Instructions for the task: Output only the lines that run from the one with "ATOM 278 N N" to the final line of the material, exactly as they are written.

_ _ _ _ _

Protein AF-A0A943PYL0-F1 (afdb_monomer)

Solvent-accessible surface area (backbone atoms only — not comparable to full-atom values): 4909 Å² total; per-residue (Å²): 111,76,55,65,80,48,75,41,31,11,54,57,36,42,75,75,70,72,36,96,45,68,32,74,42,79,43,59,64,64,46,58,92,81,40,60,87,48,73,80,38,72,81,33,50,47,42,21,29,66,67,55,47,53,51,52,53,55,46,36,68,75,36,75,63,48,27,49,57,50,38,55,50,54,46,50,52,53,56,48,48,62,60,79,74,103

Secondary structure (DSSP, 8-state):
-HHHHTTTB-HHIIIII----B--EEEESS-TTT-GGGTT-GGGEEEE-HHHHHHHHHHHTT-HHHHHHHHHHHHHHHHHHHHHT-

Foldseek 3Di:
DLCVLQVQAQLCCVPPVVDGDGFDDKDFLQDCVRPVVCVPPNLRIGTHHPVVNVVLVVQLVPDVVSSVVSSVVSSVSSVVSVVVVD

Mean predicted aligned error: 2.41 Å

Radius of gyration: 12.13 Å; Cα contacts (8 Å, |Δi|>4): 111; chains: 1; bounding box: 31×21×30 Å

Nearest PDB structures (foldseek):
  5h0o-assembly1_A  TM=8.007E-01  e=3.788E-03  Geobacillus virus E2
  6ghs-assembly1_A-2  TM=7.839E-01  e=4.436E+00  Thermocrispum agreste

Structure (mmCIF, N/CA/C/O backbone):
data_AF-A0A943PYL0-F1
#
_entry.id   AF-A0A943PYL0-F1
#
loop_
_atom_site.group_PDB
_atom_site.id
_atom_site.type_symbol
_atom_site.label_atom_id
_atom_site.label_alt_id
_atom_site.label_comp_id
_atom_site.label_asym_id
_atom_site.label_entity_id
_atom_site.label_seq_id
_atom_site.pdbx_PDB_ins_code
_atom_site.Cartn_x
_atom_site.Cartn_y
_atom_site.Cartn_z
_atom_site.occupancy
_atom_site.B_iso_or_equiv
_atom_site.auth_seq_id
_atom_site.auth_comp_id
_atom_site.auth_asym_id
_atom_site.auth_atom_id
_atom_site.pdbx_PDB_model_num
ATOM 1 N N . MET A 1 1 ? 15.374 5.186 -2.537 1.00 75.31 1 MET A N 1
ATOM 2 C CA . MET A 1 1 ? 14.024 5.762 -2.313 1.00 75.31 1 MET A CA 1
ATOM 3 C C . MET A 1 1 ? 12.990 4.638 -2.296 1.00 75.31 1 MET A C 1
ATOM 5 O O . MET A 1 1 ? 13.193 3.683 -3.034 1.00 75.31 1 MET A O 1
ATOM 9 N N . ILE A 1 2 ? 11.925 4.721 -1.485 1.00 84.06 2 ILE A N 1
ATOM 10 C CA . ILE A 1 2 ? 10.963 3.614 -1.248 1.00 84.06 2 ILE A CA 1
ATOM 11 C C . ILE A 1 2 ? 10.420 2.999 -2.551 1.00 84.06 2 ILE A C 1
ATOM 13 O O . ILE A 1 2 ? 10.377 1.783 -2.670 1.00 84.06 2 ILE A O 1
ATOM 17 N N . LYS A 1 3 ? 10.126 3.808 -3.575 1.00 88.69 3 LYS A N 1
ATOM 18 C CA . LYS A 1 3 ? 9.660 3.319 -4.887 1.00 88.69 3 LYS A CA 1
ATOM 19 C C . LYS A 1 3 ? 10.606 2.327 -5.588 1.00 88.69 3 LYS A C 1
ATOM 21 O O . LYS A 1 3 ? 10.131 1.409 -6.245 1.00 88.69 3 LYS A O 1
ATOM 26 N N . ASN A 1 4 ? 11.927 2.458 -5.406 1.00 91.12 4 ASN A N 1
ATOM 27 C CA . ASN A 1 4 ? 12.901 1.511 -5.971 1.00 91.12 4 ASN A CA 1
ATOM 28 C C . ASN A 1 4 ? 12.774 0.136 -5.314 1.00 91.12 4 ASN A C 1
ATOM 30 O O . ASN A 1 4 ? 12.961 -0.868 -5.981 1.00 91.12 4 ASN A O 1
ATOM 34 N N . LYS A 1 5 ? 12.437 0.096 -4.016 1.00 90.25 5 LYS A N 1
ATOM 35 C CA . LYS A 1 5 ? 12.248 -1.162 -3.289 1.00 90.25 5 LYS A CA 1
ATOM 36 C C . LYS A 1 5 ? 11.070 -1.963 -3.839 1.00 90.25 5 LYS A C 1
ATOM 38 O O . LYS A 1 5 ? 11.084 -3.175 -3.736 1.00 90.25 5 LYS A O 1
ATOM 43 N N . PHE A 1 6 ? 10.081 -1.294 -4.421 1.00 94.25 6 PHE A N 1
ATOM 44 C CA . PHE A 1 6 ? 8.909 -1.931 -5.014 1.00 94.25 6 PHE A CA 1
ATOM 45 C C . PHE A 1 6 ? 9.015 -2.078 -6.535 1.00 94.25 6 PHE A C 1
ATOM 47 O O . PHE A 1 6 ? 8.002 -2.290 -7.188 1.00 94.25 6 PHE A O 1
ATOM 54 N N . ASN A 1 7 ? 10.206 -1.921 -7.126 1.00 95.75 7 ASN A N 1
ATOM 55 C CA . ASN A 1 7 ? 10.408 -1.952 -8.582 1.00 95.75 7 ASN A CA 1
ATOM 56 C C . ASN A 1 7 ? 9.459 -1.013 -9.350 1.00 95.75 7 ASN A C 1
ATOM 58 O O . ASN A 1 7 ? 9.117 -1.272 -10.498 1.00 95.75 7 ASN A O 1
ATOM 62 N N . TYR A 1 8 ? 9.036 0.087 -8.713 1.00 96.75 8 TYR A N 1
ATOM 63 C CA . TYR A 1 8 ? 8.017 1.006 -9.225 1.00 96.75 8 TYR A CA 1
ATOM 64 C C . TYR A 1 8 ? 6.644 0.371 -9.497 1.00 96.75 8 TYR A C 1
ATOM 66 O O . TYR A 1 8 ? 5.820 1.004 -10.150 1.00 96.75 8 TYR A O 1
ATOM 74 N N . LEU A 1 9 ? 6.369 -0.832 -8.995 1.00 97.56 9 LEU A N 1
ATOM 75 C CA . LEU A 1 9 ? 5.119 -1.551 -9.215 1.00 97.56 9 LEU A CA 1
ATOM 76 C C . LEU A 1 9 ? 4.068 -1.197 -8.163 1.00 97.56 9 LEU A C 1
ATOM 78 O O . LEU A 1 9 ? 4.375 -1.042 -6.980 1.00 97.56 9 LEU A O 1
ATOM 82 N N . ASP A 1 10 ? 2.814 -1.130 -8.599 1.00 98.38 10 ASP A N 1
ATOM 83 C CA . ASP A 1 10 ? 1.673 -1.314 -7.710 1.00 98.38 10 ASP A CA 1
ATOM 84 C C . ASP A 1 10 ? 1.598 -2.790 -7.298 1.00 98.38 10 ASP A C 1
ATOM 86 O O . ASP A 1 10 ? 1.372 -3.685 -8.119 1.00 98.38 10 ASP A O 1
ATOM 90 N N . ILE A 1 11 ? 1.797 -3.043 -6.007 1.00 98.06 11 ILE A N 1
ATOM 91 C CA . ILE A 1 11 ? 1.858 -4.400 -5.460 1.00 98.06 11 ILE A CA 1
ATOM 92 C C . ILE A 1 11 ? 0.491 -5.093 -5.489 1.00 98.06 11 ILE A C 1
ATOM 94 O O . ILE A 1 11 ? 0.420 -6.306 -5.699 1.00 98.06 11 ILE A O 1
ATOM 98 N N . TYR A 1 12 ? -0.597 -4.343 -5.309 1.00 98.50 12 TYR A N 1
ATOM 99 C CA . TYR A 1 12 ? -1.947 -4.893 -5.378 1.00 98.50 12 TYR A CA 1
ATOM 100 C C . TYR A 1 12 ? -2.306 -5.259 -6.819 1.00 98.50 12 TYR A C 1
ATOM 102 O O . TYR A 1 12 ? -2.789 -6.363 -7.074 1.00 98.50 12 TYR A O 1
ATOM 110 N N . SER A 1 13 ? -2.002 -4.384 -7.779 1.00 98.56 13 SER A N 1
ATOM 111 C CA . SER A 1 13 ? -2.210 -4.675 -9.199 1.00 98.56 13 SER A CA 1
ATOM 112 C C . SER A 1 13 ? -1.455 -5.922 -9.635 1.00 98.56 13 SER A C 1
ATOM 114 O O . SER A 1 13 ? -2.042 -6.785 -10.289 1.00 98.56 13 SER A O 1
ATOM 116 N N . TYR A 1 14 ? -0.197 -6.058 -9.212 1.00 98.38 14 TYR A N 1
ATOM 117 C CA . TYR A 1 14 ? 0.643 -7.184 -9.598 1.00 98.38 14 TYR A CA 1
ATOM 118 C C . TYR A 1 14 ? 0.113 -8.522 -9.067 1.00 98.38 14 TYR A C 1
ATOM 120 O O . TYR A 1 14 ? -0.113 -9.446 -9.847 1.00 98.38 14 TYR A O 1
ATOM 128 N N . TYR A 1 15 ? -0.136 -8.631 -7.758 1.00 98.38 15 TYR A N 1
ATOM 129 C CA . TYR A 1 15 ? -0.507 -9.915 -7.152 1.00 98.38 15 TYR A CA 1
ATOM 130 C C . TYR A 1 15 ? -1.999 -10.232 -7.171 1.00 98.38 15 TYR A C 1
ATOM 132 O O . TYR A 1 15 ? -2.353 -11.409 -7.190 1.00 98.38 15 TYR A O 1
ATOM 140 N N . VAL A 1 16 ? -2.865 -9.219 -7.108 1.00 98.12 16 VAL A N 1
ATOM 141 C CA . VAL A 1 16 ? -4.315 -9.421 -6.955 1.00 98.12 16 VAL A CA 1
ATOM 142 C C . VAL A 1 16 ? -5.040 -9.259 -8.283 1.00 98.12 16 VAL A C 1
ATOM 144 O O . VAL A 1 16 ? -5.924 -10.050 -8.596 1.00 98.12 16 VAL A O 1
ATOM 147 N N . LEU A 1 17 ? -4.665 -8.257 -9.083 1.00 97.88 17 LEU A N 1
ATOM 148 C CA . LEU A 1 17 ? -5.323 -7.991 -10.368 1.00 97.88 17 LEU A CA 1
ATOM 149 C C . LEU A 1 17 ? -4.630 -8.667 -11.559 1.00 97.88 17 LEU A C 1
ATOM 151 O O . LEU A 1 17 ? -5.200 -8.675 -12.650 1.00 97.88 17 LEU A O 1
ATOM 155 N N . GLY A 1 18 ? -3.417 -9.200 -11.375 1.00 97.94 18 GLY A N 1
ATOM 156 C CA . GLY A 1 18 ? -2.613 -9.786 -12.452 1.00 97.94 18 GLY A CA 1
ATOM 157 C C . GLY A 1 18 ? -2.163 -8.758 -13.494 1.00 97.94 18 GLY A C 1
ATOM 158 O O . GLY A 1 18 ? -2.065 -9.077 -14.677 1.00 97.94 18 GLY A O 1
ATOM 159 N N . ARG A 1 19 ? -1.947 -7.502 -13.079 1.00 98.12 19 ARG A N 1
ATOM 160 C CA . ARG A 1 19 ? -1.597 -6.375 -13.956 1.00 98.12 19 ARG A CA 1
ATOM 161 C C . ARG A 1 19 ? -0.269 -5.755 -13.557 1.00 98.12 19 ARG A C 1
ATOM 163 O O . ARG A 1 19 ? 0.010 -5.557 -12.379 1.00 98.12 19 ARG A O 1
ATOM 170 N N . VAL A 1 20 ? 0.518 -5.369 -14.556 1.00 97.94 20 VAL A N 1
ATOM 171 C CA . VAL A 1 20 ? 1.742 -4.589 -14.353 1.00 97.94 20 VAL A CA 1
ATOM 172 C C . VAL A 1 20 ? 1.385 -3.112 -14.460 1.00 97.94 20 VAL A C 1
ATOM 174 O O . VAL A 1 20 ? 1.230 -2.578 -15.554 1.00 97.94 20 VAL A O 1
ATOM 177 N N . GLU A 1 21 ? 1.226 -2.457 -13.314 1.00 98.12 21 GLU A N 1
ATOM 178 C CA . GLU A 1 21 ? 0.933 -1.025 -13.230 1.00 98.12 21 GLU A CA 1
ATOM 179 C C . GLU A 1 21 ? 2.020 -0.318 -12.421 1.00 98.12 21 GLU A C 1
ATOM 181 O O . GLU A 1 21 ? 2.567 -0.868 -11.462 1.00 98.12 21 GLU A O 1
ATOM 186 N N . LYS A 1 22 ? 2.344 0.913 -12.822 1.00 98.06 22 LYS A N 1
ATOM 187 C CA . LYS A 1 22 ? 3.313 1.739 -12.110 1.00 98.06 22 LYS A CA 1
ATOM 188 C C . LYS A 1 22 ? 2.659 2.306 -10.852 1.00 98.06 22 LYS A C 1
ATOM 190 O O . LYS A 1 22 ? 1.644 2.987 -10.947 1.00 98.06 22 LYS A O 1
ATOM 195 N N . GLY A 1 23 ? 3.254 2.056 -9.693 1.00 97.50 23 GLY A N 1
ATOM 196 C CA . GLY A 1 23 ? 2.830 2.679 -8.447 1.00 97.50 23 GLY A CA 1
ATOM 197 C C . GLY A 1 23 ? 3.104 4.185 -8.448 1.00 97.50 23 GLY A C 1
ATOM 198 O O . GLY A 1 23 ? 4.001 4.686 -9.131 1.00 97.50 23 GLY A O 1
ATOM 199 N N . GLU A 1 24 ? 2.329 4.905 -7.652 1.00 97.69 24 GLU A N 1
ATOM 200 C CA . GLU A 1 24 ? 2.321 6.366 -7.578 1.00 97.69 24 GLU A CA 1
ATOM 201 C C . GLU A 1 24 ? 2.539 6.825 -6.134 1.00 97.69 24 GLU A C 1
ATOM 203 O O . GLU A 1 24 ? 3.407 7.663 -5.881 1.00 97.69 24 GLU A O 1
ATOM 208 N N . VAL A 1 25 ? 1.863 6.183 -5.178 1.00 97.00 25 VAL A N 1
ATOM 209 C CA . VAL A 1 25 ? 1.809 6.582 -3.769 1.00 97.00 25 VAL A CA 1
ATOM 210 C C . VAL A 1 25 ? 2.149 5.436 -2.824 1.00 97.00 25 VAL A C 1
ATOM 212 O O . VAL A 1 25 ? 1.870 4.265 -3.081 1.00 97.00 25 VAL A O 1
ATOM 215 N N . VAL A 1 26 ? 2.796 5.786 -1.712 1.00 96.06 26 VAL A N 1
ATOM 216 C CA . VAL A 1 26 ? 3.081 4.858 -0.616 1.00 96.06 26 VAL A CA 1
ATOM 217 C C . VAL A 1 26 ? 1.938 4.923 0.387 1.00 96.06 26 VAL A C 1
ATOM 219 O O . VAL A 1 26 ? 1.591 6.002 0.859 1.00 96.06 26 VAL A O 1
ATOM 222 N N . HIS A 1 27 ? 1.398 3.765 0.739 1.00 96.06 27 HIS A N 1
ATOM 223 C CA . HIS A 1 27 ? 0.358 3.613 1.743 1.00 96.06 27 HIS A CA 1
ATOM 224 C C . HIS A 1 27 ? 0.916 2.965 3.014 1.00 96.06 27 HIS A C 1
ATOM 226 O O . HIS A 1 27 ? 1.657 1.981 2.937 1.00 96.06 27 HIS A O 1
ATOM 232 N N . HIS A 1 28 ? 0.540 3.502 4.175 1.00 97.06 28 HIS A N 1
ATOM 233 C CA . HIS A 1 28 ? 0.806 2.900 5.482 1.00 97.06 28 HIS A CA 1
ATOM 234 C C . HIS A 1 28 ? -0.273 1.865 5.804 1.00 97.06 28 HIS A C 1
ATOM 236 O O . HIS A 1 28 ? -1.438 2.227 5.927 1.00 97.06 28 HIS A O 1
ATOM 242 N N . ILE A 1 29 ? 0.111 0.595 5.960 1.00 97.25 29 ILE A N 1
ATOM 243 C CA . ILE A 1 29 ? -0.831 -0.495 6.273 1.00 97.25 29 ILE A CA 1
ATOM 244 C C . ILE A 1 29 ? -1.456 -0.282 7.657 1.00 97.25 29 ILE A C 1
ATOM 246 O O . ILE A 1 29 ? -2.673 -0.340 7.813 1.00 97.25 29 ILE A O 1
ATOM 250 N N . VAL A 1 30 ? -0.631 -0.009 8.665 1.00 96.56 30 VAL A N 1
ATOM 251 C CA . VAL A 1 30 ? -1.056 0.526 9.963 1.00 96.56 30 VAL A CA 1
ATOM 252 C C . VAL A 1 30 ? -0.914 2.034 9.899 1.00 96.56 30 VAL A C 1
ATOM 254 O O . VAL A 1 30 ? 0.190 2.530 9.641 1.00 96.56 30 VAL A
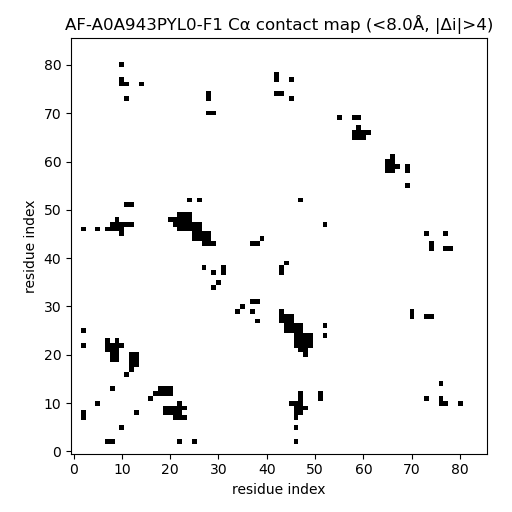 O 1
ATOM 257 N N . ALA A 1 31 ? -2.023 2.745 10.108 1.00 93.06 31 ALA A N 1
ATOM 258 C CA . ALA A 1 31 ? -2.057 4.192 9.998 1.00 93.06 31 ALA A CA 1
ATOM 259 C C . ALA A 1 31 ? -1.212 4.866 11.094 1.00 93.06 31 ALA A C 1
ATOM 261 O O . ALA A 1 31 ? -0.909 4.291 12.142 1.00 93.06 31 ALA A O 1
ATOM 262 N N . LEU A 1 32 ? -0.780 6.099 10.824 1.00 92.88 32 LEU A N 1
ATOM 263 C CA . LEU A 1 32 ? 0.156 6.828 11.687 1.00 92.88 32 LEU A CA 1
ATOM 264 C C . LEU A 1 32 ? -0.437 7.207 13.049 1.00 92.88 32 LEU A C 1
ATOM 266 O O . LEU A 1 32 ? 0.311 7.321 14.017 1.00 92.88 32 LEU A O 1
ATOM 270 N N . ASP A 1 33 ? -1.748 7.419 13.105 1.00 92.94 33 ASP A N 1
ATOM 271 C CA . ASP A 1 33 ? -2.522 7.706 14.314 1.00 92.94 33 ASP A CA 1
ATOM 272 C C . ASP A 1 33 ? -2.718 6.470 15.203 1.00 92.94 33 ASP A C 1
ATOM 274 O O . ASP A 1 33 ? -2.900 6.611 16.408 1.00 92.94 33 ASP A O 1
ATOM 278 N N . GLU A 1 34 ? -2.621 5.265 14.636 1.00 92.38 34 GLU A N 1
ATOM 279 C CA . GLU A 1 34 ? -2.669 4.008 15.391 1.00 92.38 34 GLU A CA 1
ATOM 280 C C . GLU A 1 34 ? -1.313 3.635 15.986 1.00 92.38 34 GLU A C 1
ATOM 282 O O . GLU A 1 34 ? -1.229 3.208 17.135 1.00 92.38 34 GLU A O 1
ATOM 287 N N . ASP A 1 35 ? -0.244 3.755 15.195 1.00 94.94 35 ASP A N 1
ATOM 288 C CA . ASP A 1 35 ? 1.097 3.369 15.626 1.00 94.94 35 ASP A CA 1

_ _ _ _ _

Your response:
ATOM 278 N N . GLU A 1 34 ? -2.621 5.265 14.636 1.00 92.38 34 GLU A N 1
ATOM 279 C CA . GLU A 1 34 ? -2.669 4.008 15.391 1.00 92.38 34 GLU A CA 1
ATOM 280 C C . GLU A 1 34 ? -1.313 3.635 15.986 1.00 92.38 34 GLU A C 1
ATOM 282 O O . GLU A 1 34 ? -1.229 3.208 17.135 1.00 92.38 34 GLU A O 1
ATOM 287 N N . ASP A 1 35 ? -0.244 3.755 15.195 1.00 94.94 35 ASP A N 1
ATOM 288 C CA . ASP A 1 35 ? 1.097 3.369 15.626 1.00 94.94 35 ASP A CA 1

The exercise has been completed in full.